Due to a strong increase in the number of indications requiring its use, rigid bronchoscopy is making a strong comeback in the field of interventional pulmonology. Use of the rigid bronchoscope is essential for stent placement or resection of large amounts of tissue, and also allows safe and selective control of excessive bleeding, should it occur. The rigid bronchoscope is also the tool of choice for the removal of foreign bodies in the airways, most commonly in children.
Combined with optical forceps, foreign bodies may be removed with optimal control under constant visualization.

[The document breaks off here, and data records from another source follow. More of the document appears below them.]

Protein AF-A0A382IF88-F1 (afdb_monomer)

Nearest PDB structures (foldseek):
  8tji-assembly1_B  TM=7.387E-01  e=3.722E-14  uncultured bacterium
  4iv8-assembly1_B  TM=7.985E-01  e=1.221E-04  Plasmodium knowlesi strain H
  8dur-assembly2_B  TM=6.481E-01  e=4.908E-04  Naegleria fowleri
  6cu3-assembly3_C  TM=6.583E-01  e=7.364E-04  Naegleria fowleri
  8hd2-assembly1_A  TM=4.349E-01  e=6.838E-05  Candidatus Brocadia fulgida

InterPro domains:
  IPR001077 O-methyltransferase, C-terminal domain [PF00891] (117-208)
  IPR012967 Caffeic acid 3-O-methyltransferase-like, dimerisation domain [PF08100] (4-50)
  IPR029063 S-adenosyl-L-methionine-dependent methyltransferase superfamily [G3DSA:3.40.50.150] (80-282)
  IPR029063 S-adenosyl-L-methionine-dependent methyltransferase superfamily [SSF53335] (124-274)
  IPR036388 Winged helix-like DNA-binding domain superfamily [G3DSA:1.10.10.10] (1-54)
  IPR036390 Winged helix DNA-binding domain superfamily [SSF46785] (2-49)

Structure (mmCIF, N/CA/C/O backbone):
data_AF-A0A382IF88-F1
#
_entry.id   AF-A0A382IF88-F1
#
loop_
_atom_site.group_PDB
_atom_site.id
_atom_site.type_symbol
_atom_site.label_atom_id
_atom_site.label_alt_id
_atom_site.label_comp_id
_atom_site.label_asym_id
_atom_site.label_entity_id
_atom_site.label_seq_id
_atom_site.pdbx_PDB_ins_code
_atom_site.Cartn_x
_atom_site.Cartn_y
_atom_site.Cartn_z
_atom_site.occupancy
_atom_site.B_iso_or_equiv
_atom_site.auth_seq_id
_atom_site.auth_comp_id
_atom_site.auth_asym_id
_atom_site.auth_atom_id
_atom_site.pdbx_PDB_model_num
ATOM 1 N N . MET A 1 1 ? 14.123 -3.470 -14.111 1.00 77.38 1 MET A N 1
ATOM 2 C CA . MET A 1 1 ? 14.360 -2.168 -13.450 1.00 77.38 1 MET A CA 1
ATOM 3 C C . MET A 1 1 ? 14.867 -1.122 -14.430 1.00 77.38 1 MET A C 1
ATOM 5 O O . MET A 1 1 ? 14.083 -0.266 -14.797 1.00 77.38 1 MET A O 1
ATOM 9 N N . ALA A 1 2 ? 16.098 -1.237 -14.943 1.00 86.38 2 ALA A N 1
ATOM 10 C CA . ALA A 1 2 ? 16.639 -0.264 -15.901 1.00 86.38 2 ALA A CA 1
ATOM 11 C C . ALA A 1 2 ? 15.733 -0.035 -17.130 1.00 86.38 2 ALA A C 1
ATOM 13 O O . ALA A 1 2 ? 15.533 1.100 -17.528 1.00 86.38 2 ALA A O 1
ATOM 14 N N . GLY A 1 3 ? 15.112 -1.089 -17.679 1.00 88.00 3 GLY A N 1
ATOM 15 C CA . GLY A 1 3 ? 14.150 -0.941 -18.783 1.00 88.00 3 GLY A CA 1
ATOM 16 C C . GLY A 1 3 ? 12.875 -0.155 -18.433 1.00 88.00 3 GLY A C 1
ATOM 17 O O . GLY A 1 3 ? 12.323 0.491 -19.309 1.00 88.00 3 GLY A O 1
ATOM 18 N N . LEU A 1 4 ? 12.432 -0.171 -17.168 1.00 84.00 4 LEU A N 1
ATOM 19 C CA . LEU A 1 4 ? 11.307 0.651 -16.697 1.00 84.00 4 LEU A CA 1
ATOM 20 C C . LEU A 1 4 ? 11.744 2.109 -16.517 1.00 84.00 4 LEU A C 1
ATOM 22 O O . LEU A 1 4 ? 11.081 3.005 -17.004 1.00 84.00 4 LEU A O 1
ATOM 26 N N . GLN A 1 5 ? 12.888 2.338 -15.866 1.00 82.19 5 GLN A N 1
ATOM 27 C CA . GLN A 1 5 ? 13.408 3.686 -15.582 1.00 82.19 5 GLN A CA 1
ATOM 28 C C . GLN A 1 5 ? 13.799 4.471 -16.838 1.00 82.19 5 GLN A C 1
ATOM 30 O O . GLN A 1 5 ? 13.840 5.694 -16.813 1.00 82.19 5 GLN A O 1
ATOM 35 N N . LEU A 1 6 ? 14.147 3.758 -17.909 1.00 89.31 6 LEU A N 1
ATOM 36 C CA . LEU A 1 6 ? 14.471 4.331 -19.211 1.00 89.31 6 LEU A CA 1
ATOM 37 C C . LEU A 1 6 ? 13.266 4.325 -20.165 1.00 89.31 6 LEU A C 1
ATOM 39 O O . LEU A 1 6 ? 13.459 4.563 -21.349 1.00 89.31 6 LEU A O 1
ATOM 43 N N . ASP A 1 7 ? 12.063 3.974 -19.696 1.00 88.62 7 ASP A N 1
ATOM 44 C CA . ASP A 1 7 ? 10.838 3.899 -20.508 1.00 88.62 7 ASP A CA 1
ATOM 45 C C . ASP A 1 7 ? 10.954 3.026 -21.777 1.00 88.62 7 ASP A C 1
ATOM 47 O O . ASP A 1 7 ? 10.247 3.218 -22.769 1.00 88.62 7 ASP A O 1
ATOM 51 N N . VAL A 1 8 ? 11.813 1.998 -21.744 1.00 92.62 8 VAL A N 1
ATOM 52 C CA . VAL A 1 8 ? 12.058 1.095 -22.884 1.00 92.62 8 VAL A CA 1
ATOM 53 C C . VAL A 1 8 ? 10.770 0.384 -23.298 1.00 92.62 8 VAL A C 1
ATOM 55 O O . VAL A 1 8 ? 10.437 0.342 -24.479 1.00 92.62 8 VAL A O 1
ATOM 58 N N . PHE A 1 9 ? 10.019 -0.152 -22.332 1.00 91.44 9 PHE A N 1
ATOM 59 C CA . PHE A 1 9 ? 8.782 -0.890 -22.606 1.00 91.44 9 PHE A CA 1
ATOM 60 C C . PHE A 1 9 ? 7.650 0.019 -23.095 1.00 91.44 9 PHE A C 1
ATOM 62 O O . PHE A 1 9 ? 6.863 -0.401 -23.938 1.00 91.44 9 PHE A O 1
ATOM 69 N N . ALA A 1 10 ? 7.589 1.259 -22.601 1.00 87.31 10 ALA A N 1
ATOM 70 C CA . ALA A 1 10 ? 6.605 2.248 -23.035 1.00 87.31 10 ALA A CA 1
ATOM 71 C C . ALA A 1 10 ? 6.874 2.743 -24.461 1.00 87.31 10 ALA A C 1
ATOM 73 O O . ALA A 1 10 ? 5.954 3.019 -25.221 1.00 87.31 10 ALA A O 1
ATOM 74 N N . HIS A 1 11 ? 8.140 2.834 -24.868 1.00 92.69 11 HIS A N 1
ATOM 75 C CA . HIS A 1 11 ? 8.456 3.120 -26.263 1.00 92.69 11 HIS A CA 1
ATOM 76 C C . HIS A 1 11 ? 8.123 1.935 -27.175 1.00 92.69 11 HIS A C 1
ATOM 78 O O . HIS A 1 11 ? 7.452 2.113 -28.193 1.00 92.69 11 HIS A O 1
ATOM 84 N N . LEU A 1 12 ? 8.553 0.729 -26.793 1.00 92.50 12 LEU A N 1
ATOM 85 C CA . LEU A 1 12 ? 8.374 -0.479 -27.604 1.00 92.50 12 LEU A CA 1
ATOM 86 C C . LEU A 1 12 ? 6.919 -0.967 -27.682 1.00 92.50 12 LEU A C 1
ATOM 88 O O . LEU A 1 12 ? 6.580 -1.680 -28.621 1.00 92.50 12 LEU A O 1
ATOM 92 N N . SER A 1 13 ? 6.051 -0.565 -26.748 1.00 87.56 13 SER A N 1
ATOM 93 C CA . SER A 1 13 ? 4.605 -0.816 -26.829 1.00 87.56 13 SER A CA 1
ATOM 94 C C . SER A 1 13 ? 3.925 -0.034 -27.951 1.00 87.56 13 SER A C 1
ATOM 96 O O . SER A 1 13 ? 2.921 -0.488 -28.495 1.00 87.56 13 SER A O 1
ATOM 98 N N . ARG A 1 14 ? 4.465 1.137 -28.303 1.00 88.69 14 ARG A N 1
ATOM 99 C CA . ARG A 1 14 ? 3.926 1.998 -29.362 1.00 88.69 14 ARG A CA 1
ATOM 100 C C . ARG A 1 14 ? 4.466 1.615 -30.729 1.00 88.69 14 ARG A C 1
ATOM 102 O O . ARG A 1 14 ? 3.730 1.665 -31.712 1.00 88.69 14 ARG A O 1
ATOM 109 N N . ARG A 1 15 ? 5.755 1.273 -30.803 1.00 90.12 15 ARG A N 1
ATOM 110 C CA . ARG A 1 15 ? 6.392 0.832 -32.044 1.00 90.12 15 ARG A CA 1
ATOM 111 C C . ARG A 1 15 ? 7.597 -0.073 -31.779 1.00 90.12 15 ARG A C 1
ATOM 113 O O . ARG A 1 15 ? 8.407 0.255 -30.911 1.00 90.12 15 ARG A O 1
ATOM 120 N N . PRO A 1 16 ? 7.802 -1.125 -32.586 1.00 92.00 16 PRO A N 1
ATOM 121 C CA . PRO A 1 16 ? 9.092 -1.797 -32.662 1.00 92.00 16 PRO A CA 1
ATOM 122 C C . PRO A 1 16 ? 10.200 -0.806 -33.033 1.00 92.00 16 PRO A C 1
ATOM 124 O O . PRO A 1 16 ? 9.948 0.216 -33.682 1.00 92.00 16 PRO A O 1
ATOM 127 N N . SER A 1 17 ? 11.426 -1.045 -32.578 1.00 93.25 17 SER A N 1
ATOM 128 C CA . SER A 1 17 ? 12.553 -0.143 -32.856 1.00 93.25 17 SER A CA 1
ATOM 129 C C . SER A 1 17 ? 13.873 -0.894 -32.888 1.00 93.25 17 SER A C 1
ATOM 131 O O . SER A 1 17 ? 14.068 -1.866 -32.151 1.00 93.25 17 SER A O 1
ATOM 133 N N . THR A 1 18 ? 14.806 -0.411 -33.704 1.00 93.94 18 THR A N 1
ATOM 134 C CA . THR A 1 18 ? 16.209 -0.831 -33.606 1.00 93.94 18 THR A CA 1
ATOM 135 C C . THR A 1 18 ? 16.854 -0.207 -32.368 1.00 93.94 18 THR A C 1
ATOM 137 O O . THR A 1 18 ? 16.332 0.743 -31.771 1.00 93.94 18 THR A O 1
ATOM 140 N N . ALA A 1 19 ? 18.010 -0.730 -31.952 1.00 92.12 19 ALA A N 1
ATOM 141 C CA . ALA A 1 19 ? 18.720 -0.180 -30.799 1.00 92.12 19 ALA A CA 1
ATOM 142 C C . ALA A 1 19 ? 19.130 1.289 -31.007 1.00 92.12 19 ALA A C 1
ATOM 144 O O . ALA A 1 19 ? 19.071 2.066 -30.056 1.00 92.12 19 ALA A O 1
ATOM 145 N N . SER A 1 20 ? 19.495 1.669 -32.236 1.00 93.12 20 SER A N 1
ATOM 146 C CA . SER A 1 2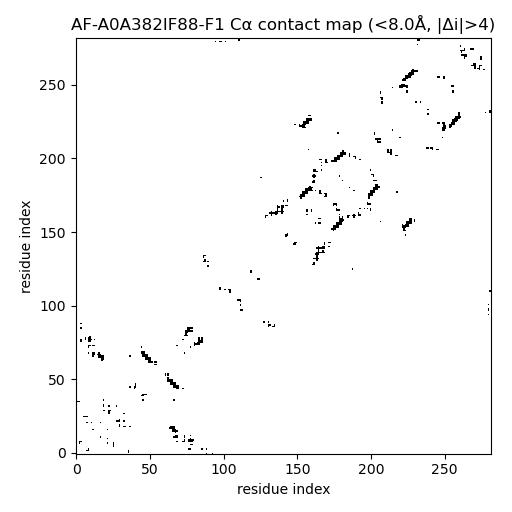0 ? 19.888 3.041 -32.571 1.00 93.12 20 SER A CA 1
ATOM 147 C C . SER A 1 20 ? 18.696 3.998 -32.514 1.00 93.12 20 SER A C 1
ATOM 149 O O . SER A 1 20 ? 18.756 5.034 -31.850 1.00 93.12 20 SER A O 1
ATOM 151 N N . GLU A 1 21 ? 17.560 3.611 -33.104 1.00 94.19 21 GLU A N 1
ATOM 152 C CA . GLU A 1 21 ? 16.328 4.403 -33.045 1.00 94.19 21 GLU A CA 1
ATOM 153 C C . GLU A 1 21 ? 15.833 4.611 -31.613 1.00 94.19 21 GLU A C 1
ATOM 155 O O . GLU A 1 21 ? 15.405 5.709 -31.249 1.00 94.19 21 GLU A O 1
ATOM 160 N N . LEU A 1 22 ? 15.879 3.553 -30.801 1.00 94.69 22 LEU A N 1
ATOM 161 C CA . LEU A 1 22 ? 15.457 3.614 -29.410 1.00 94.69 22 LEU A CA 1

Flexible bronchoscopy has replaced rigid bronchoscopy for many indications. Modern flexible bronchoscopes have a very narrow outer diameter so that treatment can be carried out using an intervention that is very gentle on the patient. Performing flexible bronchoscopy only requires mild sedation for patients.

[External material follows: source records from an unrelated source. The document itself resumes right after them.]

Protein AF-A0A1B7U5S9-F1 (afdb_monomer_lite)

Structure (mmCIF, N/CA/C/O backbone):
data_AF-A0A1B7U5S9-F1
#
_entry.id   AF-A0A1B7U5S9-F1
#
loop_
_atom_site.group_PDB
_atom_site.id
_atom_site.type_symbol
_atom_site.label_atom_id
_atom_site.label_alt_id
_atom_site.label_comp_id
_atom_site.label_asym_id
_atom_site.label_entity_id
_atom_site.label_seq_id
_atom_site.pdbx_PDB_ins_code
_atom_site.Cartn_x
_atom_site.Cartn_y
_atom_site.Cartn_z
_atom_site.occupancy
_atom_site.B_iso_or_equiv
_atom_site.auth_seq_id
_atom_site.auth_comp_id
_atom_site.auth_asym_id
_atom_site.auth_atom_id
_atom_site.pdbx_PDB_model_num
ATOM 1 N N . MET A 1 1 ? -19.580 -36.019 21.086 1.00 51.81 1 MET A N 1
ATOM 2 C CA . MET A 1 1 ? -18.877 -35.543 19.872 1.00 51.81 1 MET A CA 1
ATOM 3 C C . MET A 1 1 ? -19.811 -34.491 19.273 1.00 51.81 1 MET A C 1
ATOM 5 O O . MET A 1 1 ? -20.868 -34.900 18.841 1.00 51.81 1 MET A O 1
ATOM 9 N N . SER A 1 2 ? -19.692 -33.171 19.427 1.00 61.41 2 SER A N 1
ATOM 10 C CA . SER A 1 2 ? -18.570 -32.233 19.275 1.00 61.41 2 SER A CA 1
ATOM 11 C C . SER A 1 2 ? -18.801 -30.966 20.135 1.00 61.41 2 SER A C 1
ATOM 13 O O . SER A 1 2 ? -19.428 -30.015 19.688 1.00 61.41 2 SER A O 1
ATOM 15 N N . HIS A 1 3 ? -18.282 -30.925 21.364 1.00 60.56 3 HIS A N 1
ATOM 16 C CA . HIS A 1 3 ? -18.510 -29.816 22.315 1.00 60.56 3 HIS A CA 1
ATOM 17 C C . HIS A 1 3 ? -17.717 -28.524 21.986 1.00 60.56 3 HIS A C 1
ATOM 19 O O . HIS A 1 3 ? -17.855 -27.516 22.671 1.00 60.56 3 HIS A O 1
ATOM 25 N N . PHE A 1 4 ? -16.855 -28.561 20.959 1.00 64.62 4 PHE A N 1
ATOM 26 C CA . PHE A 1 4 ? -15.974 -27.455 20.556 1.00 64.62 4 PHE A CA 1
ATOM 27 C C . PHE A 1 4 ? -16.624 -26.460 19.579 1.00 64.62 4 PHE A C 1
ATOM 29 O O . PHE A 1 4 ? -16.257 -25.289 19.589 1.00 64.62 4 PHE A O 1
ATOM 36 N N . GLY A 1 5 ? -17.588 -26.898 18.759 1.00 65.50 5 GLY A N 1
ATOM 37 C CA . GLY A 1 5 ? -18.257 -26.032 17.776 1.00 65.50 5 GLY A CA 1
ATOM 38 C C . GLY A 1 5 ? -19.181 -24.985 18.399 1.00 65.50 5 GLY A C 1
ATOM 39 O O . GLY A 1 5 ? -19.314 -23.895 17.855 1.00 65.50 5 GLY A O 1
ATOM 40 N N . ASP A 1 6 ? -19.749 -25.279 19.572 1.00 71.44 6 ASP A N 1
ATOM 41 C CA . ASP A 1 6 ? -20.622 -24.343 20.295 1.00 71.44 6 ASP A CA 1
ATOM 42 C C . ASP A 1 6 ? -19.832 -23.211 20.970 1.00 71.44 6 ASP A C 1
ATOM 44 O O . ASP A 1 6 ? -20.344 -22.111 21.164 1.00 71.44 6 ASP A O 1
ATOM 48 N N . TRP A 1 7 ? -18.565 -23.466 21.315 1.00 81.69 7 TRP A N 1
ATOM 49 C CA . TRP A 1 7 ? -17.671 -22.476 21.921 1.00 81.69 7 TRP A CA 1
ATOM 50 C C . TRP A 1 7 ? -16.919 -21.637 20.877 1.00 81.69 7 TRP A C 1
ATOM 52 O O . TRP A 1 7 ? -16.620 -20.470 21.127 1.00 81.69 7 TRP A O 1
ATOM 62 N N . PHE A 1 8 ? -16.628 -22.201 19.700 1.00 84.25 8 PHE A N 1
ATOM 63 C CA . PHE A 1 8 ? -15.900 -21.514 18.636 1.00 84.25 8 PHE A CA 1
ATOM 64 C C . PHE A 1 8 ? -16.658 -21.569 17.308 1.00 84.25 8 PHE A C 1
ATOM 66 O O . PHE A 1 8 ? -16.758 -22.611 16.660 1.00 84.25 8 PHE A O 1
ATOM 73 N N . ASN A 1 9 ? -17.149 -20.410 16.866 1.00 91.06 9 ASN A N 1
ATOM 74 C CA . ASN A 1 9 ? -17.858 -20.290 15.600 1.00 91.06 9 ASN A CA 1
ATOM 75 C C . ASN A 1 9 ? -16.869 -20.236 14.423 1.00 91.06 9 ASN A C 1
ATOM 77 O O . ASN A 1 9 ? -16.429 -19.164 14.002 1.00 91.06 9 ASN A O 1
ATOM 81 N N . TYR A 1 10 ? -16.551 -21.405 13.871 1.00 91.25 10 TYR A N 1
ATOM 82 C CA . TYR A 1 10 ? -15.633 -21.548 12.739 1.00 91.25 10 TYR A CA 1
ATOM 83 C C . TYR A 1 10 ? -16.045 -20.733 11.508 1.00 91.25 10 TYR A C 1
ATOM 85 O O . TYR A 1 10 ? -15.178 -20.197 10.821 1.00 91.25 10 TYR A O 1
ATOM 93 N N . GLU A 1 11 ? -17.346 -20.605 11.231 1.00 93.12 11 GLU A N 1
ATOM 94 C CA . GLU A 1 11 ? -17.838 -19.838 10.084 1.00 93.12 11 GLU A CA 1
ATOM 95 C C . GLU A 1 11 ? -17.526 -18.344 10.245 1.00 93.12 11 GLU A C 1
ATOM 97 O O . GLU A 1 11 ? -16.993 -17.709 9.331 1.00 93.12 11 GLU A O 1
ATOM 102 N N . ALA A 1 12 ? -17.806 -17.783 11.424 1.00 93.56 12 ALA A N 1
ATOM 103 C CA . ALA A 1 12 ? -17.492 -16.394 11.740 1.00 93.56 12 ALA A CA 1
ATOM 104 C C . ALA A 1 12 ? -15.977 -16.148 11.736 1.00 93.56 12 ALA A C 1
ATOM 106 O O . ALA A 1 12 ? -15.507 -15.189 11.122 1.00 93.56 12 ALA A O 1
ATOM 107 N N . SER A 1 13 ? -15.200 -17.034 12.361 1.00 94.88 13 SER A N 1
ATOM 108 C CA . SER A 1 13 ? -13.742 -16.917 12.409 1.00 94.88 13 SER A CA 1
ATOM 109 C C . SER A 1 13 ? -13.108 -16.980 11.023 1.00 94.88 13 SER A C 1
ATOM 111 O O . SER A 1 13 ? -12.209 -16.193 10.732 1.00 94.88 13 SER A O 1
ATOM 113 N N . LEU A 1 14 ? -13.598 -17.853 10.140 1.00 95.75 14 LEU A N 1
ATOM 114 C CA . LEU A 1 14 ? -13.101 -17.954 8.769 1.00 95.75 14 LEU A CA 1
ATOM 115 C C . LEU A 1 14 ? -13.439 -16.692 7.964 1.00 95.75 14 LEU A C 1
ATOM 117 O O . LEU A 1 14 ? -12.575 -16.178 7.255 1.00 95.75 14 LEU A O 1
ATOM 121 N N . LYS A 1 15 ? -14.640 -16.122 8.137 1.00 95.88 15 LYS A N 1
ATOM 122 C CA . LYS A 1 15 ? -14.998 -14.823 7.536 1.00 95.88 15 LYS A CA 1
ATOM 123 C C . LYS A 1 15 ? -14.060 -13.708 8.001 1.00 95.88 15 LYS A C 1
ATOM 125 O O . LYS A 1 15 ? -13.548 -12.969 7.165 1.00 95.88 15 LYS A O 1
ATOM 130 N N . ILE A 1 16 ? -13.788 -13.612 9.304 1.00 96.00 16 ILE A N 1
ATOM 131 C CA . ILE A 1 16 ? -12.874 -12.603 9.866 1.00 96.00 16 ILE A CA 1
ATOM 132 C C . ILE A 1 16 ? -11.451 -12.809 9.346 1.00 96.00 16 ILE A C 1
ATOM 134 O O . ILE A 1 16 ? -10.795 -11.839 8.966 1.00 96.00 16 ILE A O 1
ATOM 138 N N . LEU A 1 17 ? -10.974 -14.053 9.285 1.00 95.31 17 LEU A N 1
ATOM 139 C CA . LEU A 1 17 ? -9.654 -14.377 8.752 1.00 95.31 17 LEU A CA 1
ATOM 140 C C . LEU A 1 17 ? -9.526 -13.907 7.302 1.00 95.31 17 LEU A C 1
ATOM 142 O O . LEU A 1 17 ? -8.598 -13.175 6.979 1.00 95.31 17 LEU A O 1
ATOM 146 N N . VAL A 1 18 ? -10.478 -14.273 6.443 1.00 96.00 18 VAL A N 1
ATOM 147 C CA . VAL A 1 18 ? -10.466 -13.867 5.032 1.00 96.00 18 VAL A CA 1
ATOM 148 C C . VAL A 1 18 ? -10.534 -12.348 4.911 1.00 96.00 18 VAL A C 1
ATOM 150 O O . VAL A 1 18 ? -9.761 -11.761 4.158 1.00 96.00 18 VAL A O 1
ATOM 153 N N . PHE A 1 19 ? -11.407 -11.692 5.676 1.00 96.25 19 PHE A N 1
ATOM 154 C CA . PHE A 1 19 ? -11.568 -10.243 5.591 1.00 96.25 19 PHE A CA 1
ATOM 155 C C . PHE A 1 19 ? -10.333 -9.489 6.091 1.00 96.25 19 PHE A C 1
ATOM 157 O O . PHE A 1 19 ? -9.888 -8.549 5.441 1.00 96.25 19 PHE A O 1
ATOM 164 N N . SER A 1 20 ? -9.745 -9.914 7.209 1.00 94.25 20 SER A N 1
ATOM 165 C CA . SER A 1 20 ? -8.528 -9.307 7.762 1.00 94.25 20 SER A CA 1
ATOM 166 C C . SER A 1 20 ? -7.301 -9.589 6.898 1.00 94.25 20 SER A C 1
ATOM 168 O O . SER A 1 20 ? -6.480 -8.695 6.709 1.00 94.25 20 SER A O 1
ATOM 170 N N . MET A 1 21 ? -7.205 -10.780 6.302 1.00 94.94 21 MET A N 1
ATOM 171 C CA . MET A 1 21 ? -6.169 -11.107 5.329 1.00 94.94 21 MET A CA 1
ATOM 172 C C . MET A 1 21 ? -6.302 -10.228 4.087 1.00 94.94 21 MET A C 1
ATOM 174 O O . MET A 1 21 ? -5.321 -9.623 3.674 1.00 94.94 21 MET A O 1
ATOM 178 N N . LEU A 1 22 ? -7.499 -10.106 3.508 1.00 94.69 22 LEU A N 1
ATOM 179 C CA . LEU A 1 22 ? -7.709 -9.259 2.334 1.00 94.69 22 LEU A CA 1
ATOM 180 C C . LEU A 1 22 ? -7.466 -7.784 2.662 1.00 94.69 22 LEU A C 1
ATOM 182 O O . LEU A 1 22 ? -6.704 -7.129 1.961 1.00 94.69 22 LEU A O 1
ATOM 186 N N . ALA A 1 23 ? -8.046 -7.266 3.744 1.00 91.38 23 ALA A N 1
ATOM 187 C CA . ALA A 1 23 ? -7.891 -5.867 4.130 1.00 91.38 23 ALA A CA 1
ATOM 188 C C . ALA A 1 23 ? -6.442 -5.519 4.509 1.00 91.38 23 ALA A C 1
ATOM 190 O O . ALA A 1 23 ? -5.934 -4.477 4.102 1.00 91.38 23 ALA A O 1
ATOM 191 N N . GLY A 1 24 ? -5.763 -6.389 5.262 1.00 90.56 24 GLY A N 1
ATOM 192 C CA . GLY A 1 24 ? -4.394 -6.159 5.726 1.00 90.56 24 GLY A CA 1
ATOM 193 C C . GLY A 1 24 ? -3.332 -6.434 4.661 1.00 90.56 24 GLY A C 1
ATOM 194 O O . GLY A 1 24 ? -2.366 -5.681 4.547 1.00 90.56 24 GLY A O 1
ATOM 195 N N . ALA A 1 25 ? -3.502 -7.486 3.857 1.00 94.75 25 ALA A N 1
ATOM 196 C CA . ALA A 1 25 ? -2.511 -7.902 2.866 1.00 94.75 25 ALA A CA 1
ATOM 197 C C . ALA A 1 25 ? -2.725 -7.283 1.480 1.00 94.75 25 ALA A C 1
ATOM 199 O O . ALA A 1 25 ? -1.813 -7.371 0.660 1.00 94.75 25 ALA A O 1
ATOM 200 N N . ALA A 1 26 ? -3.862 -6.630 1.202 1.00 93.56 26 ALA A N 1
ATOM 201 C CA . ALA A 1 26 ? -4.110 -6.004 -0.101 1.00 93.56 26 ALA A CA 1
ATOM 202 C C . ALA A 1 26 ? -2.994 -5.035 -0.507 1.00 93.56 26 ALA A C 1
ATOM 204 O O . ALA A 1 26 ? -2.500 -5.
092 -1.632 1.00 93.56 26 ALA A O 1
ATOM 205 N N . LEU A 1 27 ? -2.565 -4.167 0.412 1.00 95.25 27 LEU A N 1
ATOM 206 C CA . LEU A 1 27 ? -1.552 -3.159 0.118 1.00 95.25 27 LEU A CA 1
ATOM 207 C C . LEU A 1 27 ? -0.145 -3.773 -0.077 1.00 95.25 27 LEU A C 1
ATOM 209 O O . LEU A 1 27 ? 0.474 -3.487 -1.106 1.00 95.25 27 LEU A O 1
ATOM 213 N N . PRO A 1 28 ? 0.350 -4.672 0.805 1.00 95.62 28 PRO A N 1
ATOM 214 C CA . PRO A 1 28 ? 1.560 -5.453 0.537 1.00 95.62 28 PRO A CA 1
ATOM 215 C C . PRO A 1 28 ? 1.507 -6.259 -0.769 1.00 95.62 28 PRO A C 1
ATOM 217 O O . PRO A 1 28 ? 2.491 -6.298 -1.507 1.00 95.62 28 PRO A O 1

Many treatments such as forceps biopsy can be realized significantly more quickly and more simply. Flexible bronchoscopy can be used to reach areas which cannot be envisioned with a rigid bronchoscope. Furthermore, flexible bronchoscopy offers the opportunity to use autofluorescence bronchoscopes. This treatment uses a special blue light in order to highlight the margins of tissue that has undergone pathological changes. Autofluorescence provides users with a tool for diagnosing early-stage tumors or for investigating tumors.